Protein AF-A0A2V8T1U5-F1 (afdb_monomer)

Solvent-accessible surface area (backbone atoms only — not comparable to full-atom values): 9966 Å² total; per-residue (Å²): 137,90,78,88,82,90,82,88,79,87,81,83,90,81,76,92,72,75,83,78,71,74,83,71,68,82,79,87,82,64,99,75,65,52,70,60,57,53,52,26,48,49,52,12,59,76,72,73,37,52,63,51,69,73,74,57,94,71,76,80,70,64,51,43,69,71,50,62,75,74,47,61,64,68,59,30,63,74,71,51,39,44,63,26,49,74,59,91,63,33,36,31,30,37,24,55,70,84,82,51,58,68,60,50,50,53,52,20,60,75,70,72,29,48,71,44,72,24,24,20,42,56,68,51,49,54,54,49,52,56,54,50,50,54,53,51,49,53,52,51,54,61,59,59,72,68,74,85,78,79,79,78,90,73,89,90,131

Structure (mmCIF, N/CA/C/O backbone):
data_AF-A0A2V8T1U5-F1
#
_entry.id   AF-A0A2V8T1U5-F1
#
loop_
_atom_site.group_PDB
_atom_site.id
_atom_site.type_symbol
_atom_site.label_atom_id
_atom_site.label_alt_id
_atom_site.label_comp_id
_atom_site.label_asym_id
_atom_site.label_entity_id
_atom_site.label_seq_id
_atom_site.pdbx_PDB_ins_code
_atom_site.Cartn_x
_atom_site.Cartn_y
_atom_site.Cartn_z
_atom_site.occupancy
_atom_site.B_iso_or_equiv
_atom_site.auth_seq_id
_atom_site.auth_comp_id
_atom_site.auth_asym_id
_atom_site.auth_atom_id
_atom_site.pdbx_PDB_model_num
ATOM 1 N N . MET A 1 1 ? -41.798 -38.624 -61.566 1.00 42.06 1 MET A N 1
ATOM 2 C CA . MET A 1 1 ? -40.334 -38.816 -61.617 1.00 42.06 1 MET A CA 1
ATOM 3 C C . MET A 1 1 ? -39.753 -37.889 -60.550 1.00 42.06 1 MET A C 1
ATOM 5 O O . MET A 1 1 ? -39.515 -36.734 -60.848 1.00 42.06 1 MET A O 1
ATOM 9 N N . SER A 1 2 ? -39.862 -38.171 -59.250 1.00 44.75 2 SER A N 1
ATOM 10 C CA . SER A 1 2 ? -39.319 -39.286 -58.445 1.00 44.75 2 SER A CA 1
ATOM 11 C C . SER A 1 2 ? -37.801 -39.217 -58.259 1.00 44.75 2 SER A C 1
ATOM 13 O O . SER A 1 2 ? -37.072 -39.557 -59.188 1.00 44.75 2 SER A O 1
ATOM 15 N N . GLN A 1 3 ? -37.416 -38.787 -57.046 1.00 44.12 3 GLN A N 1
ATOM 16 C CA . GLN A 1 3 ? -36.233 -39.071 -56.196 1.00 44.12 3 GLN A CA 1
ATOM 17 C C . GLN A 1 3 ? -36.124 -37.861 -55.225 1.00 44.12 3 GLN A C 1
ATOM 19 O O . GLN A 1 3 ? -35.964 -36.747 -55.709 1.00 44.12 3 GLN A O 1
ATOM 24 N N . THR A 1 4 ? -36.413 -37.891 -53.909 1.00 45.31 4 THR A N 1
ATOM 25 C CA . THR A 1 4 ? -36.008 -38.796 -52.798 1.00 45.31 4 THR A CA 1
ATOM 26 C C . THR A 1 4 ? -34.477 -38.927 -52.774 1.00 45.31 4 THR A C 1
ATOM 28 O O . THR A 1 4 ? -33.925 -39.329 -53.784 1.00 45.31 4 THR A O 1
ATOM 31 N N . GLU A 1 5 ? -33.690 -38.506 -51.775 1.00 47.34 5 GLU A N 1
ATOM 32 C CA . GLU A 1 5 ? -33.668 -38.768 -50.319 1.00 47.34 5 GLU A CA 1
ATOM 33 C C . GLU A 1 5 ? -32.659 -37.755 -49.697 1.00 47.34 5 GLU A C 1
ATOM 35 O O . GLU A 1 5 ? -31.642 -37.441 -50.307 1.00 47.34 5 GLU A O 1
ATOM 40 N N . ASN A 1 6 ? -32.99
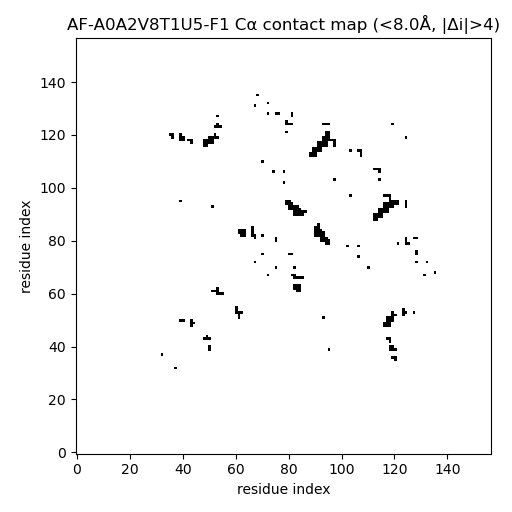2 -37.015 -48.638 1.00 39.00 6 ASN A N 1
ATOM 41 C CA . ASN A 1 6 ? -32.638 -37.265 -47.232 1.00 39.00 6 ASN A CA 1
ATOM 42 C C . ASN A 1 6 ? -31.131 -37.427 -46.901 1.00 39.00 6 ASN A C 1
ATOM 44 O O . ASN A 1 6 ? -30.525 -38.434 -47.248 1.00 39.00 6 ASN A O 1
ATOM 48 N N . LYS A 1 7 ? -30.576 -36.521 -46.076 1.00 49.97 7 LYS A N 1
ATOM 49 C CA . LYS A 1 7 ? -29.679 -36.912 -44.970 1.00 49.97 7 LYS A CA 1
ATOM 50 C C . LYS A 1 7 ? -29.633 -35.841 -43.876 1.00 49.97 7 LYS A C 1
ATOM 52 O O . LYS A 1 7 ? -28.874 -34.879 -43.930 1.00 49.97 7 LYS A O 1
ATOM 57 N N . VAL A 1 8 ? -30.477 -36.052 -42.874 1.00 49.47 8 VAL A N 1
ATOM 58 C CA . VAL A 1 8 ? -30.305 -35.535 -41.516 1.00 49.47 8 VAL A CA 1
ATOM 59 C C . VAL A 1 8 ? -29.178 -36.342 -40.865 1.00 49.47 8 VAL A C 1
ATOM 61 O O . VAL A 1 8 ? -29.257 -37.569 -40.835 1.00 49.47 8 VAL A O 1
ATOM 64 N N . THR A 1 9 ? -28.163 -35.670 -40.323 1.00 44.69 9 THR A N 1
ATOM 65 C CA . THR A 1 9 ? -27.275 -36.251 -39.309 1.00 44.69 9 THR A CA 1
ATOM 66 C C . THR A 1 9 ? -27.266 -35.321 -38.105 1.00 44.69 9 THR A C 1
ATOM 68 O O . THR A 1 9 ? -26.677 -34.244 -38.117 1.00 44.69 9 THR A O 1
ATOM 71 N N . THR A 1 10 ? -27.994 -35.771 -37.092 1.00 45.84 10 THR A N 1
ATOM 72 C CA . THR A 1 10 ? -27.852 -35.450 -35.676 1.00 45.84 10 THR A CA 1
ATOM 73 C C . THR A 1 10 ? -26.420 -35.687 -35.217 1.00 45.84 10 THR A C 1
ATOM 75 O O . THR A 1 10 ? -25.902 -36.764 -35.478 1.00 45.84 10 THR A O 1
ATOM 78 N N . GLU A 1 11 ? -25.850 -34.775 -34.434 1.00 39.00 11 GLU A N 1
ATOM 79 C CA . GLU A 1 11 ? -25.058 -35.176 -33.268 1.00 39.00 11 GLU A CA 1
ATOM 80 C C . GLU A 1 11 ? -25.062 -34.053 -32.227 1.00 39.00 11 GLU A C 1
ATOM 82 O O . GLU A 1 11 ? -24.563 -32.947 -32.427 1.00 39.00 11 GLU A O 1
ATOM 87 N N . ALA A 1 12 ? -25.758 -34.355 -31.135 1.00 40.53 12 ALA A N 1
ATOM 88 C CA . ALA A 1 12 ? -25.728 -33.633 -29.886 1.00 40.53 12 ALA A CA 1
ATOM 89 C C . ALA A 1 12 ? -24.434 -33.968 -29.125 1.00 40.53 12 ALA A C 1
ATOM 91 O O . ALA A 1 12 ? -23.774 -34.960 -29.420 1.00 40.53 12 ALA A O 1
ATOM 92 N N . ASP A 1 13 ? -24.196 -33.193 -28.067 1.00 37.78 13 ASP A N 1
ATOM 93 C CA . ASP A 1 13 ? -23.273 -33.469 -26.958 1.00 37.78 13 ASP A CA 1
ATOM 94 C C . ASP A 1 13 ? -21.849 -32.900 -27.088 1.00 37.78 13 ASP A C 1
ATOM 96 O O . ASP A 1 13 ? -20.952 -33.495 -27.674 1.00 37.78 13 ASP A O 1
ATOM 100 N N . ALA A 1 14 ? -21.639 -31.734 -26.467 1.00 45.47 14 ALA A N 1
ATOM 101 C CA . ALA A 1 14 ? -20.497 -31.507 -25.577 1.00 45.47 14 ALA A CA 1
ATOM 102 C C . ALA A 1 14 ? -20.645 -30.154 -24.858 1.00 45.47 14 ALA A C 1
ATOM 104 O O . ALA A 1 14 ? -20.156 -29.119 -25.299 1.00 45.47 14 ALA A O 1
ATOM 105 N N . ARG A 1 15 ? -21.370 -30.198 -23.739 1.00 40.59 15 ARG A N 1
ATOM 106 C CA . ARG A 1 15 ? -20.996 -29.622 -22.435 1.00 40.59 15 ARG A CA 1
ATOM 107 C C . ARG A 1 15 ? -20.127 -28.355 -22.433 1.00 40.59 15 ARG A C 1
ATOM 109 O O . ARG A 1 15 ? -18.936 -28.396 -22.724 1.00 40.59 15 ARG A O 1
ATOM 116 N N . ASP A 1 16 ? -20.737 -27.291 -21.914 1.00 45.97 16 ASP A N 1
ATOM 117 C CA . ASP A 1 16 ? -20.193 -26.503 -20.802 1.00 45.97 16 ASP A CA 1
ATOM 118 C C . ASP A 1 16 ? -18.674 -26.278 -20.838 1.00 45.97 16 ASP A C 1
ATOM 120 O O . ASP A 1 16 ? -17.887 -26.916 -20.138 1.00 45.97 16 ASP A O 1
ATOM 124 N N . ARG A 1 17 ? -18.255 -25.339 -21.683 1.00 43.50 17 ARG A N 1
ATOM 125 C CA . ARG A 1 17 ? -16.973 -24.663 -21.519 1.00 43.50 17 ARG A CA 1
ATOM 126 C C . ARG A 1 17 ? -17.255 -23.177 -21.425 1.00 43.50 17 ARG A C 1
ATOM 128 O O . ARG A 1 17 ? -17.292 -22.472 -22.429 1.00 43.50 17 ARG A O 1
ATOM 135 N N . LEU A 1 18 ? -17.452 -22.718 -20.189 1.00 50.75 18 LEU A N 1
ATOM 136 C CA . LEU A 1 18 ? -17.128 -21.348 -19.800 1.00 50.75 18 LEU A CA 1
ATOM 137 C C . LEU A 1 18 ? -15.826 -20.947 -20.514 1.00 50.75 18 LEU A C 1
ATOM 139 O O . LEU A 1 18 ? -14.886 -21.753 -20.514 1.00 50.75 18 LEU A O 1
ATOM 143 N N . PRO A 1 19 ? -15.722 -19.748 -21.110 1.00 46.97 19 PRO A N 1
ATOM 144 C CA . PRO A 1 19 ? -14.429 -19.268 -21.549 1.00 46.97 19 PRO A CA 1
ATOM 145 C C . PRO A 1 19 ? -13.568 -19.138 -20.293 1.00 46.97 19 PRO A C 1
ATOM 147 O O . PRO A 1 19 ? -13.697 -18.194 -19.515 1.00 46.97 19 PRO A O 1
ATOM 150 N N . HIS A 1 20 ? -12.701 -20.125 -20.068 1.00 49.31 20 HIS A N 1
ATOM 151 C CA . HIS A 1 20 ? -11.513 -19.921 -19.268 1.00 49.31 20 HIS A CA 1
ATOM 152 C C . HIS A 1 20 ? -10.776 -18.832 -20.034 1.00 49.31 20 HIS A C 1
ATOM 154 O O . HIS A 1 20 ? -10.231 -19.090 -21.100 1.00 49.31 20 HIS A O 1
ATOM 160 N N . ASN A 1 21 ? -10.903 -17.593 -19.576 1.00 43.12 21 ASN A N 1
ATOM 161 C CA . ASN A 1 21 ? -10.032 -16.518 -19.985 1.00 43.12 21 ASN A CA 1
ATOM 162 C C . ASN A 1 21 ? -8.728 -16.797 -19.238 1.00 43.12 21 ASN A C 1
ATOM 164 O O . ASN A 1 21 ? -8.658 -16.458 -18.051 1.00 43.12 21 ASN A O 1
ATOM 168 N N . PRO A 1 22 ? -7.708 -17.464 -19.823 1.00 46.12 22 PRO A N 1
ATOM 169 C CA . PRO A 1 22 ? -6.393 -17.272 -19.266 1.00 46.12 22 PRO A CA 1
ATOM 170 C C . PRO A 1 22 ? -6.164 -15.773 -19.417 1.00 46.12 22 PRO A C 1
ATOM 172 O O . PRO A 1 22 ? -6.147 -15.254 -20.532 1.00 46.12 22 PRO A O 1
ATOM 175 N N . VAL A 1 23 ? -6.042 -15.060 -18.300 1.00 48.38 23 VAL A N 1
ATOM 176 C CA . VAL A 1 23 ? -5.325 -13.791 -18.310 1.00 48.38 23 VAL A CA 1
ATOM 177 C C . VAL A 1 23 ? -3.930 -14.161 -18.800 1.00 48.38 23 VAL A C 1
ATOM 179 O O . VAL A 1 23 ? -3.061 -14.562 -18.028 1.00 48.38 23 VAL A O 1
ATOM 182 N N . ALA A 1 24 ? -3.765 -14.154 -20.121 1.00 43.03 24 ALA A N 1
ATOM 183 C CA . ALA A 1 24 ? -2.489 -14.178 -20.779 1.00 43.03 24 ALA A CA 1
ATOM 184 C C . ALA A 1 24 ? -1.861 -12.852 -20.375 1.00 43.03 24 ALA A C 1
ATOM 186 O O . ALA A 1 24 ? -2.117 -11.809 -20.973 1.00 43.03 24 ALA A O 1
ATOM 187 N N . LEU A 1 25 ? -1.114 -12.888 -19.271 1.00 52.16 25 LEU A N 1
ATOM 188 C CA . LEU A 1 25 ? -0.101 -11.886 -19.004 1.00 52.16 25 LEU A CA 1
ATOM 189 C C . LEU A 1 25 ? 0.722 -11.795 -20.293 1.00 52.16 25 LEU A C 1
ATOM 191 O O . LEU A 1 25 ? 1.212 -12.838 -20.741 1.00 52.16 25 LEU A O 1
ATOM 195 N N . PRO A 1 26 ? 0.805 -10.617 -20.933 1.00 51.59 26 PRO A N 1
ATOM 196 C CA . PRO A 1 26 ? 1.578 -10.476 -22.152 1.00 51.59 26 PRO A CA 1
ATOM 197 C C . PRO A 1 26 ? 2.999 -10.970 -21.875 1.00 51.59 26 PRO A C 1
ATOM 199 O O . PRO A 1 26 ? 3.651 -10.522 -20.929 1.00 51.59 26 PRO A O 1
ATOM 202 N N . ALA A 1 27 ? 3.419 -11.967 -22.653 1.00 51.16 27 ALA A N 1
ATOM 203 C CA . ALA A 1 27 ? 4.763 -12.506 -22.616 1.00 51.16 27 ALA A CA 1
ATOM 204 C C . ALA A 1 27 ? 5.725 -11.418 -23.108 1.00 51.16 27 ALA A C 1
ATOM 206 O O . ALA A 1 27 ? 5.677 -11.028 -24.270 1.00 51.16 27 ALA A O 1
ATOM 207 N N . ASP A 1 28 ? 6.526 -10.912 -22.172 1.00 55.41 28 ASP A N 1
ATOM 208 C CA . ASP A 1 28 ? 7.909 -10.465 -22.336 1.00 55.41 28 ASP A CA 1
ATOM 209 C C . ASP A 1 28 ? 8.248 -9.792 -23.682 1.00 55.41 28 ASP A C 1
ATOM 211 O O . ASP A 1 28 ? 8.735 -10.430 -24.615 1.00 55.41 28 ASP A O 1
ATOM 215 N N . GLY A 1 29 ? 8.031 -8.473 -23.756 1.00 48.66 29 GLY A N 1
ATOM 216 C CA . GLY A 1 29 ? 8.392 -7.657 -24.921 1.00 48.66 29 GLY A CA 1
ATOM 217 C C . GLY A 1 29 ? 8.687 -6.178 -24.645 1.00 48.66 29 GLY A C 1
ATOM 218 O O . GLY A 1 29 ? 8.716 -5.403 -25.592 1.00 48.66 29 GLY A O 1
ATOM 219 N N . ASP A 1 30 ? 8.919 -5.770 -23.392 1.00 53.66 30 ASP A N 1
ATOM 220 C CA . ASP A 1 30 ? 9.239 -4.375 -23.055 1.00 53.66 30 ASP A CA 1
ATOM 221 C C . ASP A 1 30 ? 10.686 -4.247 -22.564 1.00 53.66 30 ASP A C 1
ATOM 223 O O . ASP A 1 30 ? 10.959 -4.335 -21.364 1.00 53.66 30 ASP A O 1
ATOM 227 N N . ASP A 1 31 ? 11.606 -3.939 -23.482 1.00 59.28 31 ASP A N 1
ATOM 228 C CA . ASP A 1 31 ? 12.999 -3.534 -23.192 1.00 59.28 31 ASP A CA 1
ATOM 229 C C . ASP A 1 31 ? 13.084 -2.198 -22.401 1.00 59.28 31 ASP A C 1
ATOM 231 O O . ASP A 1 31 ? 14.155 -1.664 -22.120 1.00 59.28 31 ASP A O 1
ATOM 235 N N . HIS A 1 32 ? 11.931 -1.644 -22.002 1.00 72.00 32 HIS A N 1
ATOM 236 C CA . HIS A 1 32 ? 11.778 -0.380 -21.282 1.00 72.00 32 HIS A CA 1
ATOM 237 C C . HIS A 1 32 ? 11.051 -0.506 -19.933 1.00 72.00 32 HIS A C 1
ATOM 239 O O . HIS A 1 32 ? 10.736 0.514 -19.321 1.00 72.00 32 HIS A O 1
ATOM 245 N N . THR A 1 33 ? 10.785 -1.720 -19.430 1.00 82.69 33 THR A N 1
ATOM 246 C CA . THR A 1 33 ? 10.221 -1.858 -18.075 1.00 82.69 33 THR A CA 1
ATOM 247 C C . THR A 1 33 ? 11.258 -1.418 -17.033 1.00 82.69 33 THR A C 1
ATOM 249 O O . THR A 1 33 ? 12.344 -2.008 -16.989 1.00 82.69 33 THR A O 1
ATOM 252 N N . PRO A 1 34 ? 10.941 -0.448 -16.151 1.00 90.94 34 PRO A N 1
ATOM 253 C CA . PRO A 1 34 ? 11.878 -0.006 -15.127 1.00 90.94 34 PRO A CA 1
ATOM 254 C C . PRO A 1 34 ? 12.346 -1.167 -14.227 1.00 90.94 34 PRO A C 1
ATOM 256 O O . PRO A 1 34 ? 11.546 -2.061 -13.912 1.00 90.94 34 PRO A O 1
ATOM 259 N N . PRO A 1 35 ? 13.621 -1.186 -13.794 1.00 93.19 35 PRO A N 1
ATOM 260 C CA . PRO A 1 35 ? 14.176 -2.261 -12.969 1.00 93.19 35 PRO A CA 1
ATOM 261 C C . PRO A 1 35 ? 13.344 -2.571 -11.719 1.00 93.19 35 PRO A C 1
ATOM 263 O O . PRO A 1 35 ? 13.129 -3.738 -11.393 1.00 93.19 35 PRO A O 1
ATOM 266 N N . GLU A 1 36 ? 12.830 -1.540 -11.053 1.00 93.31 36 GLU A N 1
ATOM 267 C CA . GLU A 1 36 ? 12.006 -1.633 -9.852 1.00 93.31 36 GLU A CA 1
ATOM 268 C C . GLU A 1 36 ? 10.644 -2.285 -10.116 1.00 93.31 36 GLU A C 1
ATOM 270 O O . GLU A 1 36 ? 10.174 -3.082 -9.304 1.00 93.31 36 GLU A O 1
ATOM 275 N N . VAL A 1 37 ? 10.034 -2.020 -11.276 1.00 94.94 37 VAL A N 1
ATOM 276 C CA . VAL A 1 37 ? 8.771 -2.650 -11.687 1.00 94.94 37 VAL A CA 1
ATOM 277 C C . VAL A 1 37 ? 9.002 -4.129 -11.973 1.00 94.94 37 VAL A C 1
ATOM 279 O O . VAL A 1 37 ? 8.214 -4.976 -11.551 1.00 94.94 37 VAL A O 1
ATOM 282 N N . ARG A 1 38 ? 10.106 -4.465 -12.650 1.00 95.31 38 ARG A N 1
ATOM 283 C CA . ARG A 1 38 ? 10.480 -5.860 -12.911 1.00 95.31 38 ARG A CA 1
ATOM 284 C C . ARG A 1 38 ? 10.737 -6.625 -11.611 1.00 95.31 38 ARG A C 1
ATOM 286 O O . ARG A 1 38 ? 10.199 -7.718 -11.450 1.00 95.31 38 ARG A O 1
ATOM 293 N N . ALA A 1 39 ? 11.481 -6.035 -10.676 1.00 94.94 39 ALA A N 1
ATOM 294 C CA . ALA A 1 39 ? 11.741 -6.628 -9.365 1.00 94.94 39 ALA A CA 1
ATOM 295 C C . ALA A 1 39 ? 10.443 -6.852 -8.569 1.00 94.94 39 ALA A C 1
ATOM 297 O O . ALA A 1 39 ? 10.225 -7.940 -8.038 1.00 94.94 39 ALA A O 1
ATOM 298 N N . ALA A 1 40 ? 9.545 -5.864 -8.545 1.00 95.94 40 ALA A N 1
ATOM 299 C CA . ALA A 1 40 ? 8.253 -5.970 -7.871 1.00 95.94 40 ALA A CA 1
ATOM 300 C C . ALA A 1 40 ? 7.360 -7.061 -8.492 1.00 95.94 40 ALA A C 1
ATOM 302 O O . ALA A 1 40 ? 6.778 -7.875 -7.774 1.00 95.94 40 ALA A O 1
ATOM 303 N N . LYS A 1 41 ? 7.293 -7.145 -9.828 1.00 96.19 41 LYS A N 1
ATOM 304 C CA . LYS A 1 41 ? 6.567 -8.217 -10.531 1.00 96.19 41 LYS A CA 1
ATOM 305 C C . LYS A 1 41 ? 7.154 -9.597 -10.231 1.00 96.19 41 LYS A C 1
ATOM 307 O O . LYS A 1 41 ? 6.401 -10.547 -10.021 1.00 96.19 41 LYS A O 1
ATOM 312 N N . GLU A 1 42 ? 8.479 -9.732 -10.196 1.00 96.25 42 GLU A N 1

_ _ _ _ _

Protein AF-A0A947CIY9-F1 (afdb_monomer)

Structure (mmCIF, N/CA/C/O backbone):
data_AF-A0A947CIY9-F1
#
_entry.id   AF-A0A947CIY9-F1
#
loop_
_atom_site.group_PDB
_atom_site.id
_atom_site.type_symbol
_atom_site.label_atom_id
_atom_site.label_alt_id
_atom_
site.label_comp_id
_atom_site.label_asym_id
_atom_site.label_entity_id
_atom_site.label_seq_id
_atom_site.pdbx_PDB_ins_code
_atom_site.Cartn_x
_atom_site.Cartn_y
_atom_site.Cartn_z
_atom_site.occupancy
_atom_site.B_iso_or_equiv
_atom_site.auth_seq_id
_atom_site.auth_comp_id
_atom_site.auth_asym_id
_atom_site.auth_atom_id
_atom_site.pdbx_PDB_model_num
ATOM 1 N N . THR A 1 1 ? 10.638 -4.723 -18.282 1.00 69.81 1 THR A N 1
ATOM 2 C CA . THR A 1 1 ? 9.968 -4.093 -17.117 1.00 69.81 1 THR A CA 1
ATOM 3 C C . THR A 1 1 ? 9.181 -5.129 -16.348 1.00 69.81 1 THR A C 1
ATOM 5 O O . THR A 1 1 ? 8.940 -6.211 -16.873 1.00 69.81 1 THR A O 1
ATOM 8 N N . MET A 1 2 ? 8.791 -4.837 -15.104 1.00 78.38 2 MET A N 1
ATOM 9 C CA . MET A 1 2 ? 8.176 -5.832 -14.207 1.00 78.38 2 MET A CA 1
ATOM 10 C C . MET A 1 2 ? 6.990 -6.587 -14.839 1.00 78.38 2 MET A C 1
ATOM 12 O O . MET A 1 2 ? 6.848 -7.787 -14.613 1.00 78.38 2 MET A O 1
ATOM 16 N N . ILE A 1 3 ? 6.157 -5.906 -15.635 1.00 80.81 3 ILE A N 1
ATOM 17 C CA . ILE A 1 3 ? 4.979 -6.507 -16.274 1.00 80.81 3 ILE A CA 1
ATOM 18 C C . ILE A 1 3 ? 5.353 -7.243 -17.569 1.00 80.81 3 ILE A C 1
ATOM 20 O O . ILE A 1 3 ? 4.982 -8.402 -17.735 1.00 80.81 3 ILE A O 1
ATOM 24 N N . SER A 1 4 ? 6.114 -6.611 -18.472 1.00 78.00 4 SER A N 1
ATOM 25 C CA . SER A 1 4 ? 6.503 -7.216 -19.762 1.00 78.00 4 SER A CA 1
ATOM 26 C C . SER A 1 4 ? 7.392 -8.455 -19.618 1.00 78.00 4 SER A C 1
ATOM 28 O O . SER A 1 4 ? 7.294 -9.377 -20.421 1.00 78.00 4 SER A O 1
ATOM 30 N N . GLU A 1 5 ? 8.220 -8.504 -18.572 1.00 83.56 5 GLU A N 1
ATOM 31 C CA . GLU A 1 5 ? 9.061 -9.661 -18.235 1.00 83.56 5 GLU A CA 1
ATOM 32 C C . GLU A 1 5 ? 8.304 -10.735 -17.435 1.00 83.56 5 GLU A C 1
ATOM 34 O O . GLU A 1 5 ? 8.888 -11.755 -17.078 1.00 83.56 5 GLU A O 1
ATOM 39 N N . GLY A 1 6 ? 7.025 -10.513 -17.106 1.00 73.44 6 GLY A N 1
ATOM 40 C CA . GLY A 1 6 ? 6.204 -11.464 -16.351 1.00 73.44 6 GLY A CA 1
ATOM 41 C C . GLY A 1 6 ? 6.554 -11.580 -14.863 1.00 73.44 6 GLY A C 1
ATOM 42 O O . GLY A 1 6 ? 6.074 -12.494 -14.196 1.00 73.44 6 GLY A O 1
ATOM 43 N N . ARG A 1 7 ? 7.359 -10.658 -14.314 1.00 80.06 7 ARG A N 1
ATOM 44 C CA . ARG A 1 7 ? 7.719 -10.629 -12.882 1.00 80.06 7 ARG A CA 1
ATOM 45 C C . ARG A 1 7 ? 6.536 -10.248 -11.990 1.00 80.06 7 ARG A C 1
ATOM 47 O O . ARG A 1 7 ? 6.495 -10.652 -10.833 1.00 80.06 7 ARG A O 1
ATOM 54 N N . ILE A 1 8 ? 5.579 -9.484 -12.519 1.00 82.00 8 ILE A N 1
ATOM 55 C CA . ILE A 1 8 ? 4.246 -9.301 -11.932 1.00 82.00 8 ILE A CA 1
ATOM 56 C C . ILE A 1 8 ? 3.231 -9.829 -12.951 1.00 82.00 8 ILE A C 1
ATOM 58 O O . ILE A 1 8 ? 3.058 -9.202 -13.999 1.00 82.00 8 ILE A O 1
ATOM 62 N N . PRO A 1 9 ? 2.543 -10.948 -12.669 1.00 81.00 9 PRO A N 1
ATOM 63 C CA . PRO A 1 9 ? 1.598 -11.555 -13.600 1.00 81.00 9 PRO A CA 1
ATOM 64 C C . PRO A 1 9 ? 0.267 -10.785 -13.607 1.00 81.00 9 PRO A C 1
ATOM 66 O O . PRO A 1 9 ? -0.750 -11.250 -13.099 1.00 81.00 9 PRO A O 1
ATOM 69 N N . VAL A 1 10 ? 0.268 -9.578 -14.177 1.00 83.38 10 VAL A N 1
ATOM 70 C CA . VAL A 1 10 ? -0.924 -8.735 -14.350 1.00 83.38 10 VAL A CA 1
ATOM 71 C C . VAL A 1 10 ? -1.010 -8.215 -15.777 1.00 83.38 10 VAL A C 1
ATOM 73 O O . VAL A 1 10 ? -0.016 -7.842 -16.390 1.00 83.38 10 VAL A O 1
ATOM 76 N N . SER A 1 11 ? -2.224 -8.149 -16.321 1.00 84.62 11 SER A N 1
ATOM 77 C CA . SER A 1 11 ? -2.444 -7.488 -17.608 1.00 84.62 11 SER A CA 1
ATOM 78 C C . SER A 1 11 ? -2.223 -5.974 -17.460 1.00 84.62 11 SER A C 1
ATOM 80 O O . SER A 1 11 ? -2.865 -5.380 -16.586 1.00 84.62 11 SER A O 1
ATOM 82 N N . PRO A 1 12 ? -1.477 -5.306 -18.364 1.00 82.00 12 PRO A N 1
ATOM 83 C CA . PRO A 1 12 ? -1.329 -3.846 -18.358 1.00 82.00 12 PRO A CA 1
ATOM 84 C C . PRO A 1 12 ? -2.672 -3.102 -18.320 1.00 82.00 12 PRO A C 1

_ _ _ _ _

▶ [EXERCISE]: Retype the records above, but only those lines that fall between the line containing "ATOM 252 N N" and the line containing "ATOM 254 C C", with both of those lines included, exactly as written.

▶ [TASK RESULT]:
ATOM 252 N N . PRO A 1 34 ? 10.941 -0.448 -16.151 1.00 90.94 34 PRO A N 1
ATOM 253 C CA . PRO A 1 34 ? 11.878 -0.006 -15.127 1.00 90.94 34 PRO A CA 1
ATOM 254 C C . PRO A 1 34 ? 12.346 -1.167 -14.227 1.00 90.94 34 PRO A C 1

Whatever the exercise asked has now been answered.